In assessing the validity of a waiver, an appellate court's review is not confined to the sufficiency of a trial court's inquiry ( see e.g. People v. Vivenzio, 62 N.Y.2d 775, 776; People v. Providence, 308 A.D.2d 200, 202; People v. Reifsteck; 134 A.D.2d 876; People v. Whitted, 113 A.D.2d at 458). To the contrary, an appellate court may look beyond that inquiry and consider factors such as a defendant's age, education, occupation and familiarity with the criminal justice system ( see People v. Miley, 154 A.D.2d 559; People v. Whitted, 113 A.D.2d at 458-459). If the record, as a whole, evinces a knowing, intelligent and voluntary waiver of the right to counsel, the waiver will be deemed effective ( id.).

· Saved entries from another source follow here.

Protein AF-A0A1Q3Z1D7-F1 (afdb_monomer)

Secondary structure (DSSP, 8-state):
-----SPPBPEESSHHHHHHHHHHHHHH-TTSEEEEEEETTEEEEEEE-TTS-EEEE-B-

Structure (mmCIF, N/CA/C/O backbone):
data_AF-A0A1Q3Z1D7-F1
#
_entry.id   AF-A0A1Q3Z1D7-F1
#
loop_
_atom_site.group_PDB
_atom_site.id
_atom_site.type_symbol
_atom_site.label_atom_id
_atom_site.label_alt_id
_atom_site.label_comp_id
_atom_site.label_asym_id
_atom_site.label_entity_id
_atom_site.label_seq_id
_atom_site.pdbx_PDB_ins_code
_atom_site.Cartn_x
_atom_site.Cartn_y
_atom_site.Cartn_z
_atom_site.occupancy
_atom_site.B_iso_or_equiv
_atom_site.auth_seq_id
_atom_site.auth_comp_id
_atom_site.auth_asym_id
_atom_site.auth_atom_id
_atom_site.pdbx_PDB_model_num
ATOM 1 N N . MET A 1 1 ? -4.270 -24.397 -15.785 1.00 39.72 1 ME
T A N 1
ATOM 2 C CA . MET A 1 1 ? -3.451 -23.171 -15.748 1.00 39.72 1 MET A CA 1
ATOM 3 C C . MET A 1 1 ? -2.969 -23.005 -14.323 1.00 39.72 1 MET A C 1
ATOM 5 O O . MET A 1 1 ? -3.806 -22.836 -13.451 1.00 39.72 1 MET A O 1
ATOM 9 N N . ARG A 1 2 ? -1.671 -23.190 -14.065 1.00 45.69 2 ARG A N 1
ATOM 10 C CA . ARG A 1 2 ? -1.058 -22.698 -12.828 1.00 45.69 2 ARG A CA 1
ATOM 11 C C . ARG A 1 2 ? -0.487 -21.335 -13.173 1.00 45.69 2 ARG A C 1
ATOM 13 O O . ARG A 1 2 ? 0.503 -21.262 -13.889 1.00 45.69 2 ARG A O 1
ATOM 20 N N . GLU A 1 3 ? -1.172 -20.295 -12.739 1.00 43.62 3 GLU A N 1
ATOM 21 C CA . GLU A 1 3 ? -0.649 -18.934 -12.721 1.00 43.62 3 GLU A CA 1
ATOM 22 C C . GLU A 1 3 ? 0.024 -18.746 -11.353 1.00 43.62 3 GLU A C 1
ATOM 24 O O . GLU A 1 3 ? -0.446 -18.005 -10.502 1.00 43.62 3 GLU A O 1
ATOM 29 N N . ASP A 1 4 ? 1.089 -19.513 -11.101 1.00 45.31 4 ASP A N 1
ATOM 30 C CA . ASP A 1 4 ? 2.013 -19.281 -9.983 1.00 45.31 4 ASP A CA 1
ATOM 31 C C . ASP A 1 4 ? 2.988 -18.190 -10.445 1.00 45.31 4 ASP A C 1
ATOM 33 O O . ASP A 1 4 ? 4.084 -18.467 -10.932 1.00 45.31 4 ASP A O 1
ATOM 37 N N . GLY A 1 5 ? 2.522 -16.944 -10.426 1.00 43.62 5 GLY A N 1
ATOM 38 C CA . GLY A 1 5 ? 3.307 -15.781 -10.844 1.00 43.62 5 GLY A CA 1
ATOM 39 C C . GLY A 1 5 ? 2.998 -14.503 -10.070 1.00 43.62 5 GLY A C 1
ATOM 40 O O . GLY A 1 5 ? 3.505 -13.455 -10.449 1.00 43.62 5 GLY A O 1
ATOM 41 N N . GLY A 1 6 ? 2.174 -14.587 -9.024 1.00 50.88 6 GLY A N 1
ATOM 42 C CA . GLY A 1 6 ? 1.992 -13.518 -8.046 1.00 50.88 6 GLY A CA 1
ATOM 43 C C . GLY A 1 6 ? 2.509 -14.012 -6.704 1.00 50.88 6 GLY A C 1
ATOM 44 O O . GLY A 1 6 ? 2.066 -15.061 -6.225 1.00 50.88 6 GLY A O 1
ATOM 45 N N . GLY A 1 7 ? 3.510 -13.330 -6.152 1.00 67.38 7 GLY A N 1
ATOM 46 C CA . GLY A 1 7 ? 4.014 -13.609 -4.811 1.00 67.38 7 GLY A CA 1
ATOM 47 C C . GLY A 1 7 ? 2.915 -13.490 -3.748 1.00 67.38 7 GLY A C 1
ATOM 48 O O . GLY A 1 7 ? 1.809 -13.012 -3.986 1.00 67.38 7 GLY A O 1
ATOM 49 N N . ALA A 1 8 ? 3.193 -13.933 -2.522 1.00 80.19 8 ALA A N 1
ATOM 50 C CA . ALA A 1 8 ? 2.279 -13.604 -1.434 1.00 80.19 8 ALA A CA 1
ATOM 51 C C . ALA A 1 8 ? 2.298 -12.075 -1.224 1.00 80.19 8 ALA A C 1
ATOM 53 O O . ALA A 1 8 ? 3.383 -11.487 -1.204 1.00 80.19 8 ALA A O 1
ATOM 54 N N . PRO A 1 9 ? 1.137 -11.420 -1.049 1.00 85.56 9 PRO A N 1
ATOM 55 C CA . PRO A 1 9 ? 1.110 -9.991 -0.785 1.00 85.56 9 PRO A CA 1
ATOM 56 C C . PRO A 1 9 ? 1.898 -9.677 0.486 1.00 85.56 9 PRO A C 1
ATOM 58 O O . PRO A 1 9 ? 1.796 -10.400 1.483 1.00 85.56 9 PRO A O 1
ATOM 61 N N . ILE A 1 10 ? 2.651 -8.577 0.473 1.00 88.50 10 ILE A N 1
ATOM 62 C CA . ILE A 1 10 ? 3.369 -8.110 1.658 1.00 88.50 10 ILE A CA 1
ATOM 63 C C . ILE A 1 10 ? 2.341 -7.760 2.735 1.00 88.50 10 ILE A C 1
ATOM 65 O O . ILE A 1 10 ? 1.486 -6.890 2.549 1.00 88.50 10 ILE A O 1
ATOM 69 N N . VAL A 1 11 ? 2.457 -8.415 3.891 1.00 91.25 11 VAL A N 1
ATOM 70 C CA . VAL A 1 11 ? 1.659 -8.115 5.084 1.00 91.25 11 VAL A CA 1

Here, viewing the record in its entirety, we conclude that defendant's decision to represent himself before trial was a knowing and intelligent one. Defendant — a sophisticated businessman and a former adjunct professor — repeatedly and unequivocally assured the court that he wished to proceed pro se. Before allowing him to do so, the court warned, "You know what they say about people who represent themselves," and advised defendant to hire an attorney, noting that it would be money well spent. Moreover, defendant's filing of a pro se speedy trial motion only underscores the informed nature of his waiver. Thus, while the court's inquiry was sparse, it cannot be said on this record that defendant's waiver was not entered knowingly, voluntarily and intelligently ( cf. People v. Reifsteck, 134 A.D.2d at 876 [upholding defendant's waiver of his right to counsel despite the lack of a formal inquiry]).

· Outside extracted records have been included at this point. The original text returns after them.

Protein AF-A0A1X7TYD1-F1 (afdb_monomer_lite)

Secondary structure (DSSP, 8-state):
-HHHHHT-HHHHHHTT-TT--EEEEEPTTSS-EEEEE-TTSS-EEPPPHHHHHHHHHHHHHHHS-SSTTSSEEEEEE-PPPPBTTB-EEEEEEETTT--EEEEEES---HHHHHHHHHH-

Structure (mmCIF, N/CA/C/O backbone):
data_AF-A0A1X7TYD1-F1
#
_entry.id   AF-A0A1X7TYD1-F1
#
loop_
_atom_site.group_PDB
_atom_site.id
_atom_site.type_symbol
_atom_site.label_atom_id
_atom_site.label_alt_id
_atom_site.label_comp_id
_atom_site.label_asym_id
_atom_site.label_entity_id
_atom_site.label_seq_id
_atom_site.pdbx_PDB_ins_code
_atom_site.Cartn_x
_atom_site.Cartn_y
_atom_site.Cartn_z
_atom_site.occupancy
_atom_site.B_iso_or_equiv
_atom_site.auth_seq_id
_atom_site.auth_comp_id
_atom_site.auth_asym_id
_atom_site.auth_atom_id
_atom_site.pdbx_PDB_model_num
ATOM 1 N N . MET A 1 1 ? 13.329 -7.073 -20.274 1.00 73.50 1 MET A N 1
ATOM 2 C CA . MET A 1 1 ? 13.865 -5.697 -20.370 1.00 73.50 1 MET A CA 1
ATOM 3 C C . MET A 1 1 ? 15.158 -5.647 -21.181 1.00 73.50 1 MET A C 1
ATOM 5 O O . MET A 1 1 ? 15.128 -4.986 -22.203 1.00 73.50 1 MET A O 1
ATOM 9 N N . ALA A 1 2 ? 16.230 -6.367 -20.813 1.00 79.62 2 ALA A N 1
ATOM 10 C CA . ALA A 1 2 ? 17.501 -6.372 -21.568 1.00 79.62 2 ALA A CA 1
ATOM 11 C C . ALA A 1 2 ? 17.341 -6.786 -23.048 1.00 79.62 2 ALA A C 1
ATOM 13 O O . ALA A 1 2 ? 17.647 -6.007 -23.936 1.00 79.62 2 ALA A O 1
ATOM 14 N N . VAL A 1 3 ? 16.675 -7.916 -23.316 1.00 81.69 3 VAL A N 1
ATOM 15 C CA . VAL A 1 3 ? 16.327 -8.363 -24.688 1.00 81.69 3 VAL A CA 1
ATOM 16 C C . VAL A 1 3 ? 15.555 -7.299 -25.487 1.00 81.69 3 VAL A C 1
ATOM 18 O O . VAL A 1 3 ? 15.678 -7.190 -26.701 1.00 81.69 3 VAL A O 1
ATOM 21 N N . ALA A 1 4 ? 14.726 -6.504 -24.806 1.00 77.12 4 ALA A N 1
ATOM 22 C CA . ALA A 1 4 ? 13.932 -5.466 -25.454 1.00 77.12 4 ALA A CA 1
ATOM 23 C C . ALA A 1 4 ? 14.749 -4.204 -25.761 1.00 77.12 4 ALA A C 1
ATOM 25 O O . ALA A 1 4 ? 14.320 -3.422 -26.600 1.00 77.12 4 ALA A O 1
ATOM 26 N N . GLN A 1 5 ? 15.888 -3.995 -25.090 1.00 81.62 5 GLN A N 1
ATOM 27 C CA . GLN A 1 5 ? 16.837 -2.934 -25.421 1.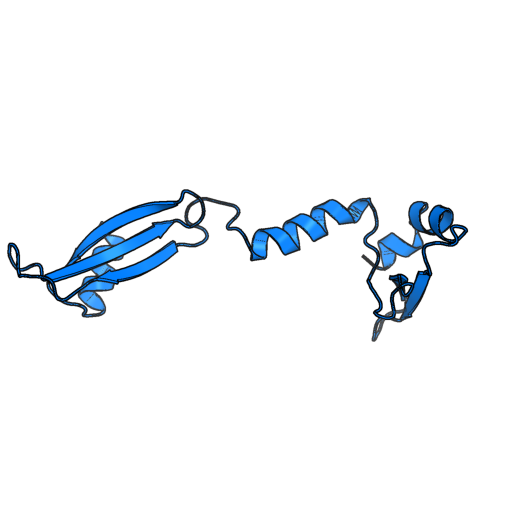00 81.62 5 GLN A CA 1
ATOM 28 C C . GLN A 1 5 ? 17.662 -3.290 -26.662 1.00 81.62 5 GLN A C 1
ATOM 30 O O . GLN A 1 5 ? 17.878 -2.411 -27.489 1.00 81.62 5 GLN A O 1
ATOM 35 N N . ASP A 1 6 ? 18.041 -4.560 -26.836 1.00 79.00 6 ASP A N 1
ATOM 36 C CA . ASP A 1 6 ? 18.852 -5.004 -27.983 1.00 79.00 6 ASP A CA 1
ATOM 37 C C . ASP A 1 6 ? 18.175 -4.738 -29.339 1.00 79.00 6 ASP A C 1
ATOM 39 O O . ASP A 1 6 ? 18.845 -4.450 -30.325 1.00 79.00 6 ASP A O 1
ATOM 43 N N . ASN A 1 7 ? 16.838 -4.749 -29.373 1.00 73.75 7 ASN A N 1
ATOM 44 C CA . ASN A 1 7 ? 16.030 -4.460 -30.563 1.00 73.75 7 ASN A CA 1
ATOM 45 C C . ASN A 1 7 ? 15.343 -3.079 -30.508 1.00 73.75 7 ASN A C 1
ATOM 47 O O . ASN A 1 7 ? 14.305 -2.867 -31.137 1.00 73.75 7 ASN A O 1
ATOM 51 N N . CYS A 1 8 ? 15.860 -2.143 -29.707 1.00 74.31 8 CYS A N 1
ATOM 52 C CA . CYS A 1 8 ? 15.221 -0.850 -29.468 1.00 74.31 8 CYS A CA 1
ATOM 53 C C . CYS A 1 8 ? 15.796 0.259 -30.362 1.00 74.31 8 CYS A C 1
ATOM 55 O O . CYS A 1 8 ? 16.836 0.837 -30.044 1.00 74.31 8 CYS A O 1
ATOM 57 N N . ASN A 1 9 ? 15.072 0.641 -31.422 1.00 77.69 9 ASN A N 1
ATOM 58 C CA . ASN A 1 9 ? 15.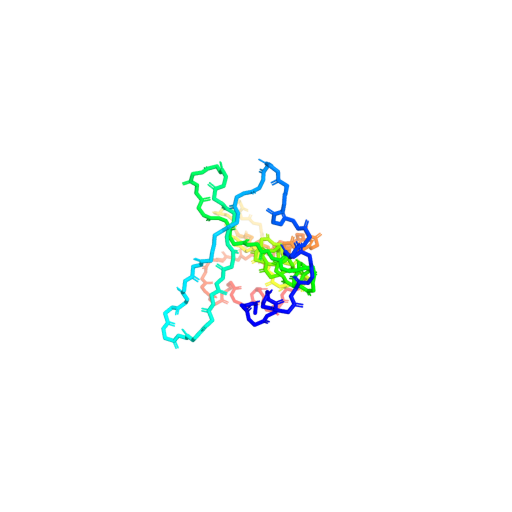462 1.756 -32.306 1.00 77.69 9 ASN A CA 1
ATOM 59 C C . ASN A 1 9 ? 15.670 3.081 -31.554 1.00 77.69 9 ASN A C 1
ATOM 61 O O . ASN A 1 9 ? 16.564 3.844 -31.895 1.00 77.69 9 ASN A O 1
ATOM 65 N N . PHE A 1 10 ? 14.911 3.313 -30.478 1.00 77.19 10 PHE A N 1
ATOM 66 C CA . PHE A 1 10 ? 15.059 4.494 -29.623 1.00 77.19 10 PHE A CA 1
ATOM 67 C C . PHE A 1 10 ? 16.474 4.624 -29.036 1.00 77.19 10 PHE A C 1
ATOM 69 O O . PHE A 1 10 ? 16.996 5.725 -28.934 1.00 77.19 10 PHE A O 1
ATOM 76 N N . LEU A 1 11 ? 17.122 3.511 -28.669 1.00 72.50 11 LEU A N 1
ATOM 77 C CA . LEU A 1 11 ? 18.495 3.572 -28.166 1.00 72.50 11 LEU A CA 1
ATOM 78 C C . LEU A 1 11 ? 19.485 3.892 -29.289 1.00 72.50 11 LEU A C 1
ATOM 80 O O . LEU A 1 11 ? 20.436 4.621 -29.049 1.00 72.50 11 LEU A O 1
ATOM 84 N N . LEU A 1 12 ? 19.244 3.407 -30.510 1.00 69.25 12 LEU A N 1
ATOM 85 C CA . LEU A 1 12 ? 20.080 3.720 -31.674 1.00 69.25 12 LEU A CA 1
ATOM 86 C C . LEU A 1 12 ? 19.993 5.202 -32.072 1.00 69.25 12 LEU A C 1
ATOM 88 O O . LEU A 1 12 ? 20.998 5.782 -32.472 1.00 69.25 12 LEU A O 1
ATOM 92 N N . GLU A 1 13 ? 18.814 5.810 -31.931 1.00 72.12 13 GLU A N 1
ATOM 93 C CA . GLU A 1 13 ? 18.565 7.227 -32.230 1.00 72.12 13 GLU A CA 1
ATOM 94 C C . GLU A 1 13 ? 19.132 8.185 -31.171 1.00 72.12 13 GLU A C 1
ATOM 96 O O . GLU A 1 13 ? 19.491 9.308 -31.508 1.00 72.12 13 GLU A O 1
ATOM 101 N N . GLU A 1 14 ? 19.249 7.753 -29.913 1.00 69.12 14 GLU A N 1
ATOM 102 C CA . GLU A 1 14 ? 19.705 8.584 -28.784 1.00 69.12 14 GLU A CA 1
ATOM 103 C C . GLU A 1 14 ? 21.228 8.541 -28.552 1.00 69.12 14 GLU A C 1
ATOM 105 O O . GLU A 1 14 ? 21.797 9.467 -27.975 1.00 69.12 14 GLU A O 1
ATOM 110 N N . LEU A 1 15 ? 21.921 7.505 -29.041 1.00 65.38 15 LEU A N 1
ATOM 111 C CA . LEU A 1 15 ? 23.391 7.396 -28.986 1.00 65.38 15 LEU A CA 1
ATOM 112 C C . LEU A 1 15 ? 24.176 8.608 -29.552 1.00 65.38 15 LEU A C 1
ATOM 114 O O . LEU A 1 15 ? 25.257 8.883 -29.029 1.00 65.38 15 LEU A O 1
ATOM 118 N N . PRO A 1 16 ? 23.709 9.339 -30.587 1.00 67.25 16 PRO A N 1
ATOM 119 C CA . PRO A 1 16 ? 24.403 10.512 -31.124 1.00 67.25 16 PRO A CA 1
ATOM 120 C C . PRO A 1 16 ? 24.223 11.803 -30.304 1.00 67.25 16 PRO A C 1
ATOM 122 O O . PRO A 1 16 ? 24.888 12.797 -30.599 1.00 67.25 16 PRO A O 1
ATOM 125 N N . HIS A 1 17 ? 23.312 11.848 -29.324 1.00 63.47 17 HIS A N 1
ATOM 126 C CA . HIS A 1 17 ? 22.974 13.092 -28.628 1.00 63.47 17 HIS A CA 1
ATOM 127 C C . HIS A 1 17 ? 23.938 13.395 -27.466 1.00 63.47 17 HIS A C 1
ATOM 129 O O . HIS A 1 17 ? 24.058 12.643 -26.505 1.00 63.47 17 HIS A O 1
ATOM 135 N N . HIS A 1 18 ? 24.587 14.566 -27.515 1.00 62.19 18 HIS A N 1
ATOM 136 C CA . HIS A 1 18 ? 25.629 15.004 -26.567 1.00 62.19 18 HIS A CA 1
ATOM 137 C C . HIS A 1 18 ? 25.201 15.138 -25.090 1.00 62.19 18 HIS A C 1
ATOM 139 O O . HIS A 1 18 ? 26.058 15.334 -24.230 1.00 62.19 18 HIS A O 1
ATOM 145 N N . SER A 1 19 ? 23.905 15.071 -24.776 1.00 72.38 19 SER A N 1
ATOM 146 C CA . SER A 1 19 ? 23.375 15.201 -23.411 1.00 72.38 19 SER A CA 1
ATOM 147 C C . SER A 1 19 ? 23.234 13.874 -22.660 1.00 72.38 19 SER A C 1
ATOM 149 O O . SER A 1 19 ? 23.012 13.889 -21.452 1.00 72.38 19 SER A O 1
ATOM 151 N N . LEU A 1 20 ? 23.338 12.738 -23.350 1.00 78.50 20 LEU A N 1
ATOM 152 C CA . LEU A 1 20 ? 23.076 11.408 -22.807 1.00 78.50 20 LEU A CA 1
ATOM 153 C C . LEU A 1 20 ? 24.301 10.523 -23.057 1.00 78.50 20 LEU A C 1
ATOM 155 O O . LEU A 1 20 ? 24.774 10.415 -24.184 1.00 78.50 20 LEU A O 1
ATOM 159 N N . PHE A 1 21 ? 24.831 9.886 -22.011 1.00 85.25 21 PHE A N 1
ATOM 160 C CA . PHE A 1 21 ? 25.984 8.995 -22.150 1.00 85.25 21 PHE A CA 1
ATOM 161 C C . PHE A 1 21 ? 25.536 7.572 -21.837 1.00 85.25 21 PHE A C 1
ATOM 163 O O . PHE A 1 21 ? 25.386 7.207 -20.673 1.00 85.25 21 PHE A O 1
ATOM 170 N N . LEU A 1 22 ? 25.261 6.784 -22.877 1.00 87.25 22 LEU A N 1
ATOM 171 C CA . LEU A 1 22 ? 24.771 5.415 -22.735 1.00 87.25 22 LEU A CA 1
ATOM 172 C C . LEU A 1 22 ? 25.926 4.425 -22.689 1.00 87.25 22 LEU A C 1
ATOM 174 O O . LEU A 1 22 ? 26.749 4.371 -23.599 1.00 87.25 22 LEU A O 1
ATOM 178 N N . HIS A 1 23 ? 25.940 3.593 -21.653 1.00 87.88 23 HIS A N 1
ATOM 179 C CA . HIS A 1 23 ? 26.920 2.531 -21.494 1.00 87.88 23 HIS A CA 1
ATOM 180 C C . HIS A 1 23 ? 26.224 1.189 -21.211 1.00 87.88 23 HIS A C 1
ATOM 182 O O . HIS A 1 23 ? 25.333 1.138 -20.355 1.00 87.88 23 HIS A O 1
ATOM 188 N N . PRO A 1 24 ? 26.601 0.093 -21.896 1.00 89.31 24 PRO A N 1
ATOM 189 C CA . PRO A 1 24 ? 26.064 -1.234 -21.620 1.00 89.31 24 PRO A CA 1
ATOM 190 C C . PRO A 1 24 ? 26.686 -1.828 -20.348 1.00 89.31 24 PRO A C 1
ATOM 192 O O . PRO A 1 24 ? 27.899 -1.794 -20.149 1.00 89.31 24 PRO A O 1
ATOM 195 N N . PHE A 1 25 ? 25.857 -2.408 -19.485 1.00 90.25 25 PHE A N 1
ATOM 196 C CA . PHE A 1 25 ? 26.270 -3.130 -18.282 1.00 90.25 25 PHE A CA 1
ATOM 197 C C . PHE A 1 25 ? 25.875 -4.605 -18.409 1.00 90.25 25 PHE A C 1
ATOM 199 O O . PHE A 1 25 ? 24.687 -4.893 -18.572 1.00 90.25 25 PHE A O 1
ATOM 206 N N . PRO A 1 26 ? 26.827 -5.554 -18.356 1.00 91.12 26 PRO A N 1
ATOM 207 C CA . PRO A 1 26 ? 26.520 -6.971 -18.501 1.00 91.12 26 PRO A CA 1
ATOM 208 C C . PRO A 1 26 ? 25.716 -7.469 -17.299 1.00 91.12 26 PRO A C 1
ATOM 210 O O . PRO A 1 26 ? 26.047 -7.182 -16.147 1.00 91.12 26 PRO A O 1
ATOM 213 N N . LEU A 1 27 ? 24.661 -8.236 -17.565 1.00 88.00 27 LEU A N 1
ATOM 214 C CA . LEU A 1 27 ? 23.886 -8.871 -16.508 1.00 88.00 27 LEU A CA 1
ATOM 215 C C . LEU A 1 27 ? 24.587 -10.147 -16.015 1.00 88.00 27 LEU A C 1
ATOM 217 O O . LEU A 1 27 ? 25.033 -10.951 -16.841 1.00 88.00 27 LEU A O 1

Because defendant's waiver was entered knowingly and voluntarily, we are of the opinion that defendant's contention that all periods of pre-readiness delay are chargeable to the People pursuant to CPL 30.30(4) (0 is without merit. That provision excludes period "during which the defendant is without counsel through no fault of the court; except when the defendant is proceeding as his own attorney with permission of the court" (CPL 30.30 [f]). Here, defendant was not without counsel through the fault of the court, but rather knowingly and voluntarily waived his right to counsel ( cf. People v. Cortes, 80 N.Y.2d 201). Thus, the People should not be charged with all periods of pre-readiness delay.
Upon a review of the record, we find that the sentence imposed was not excessive ( see People v. Suitte, 90 A.D.2d 80).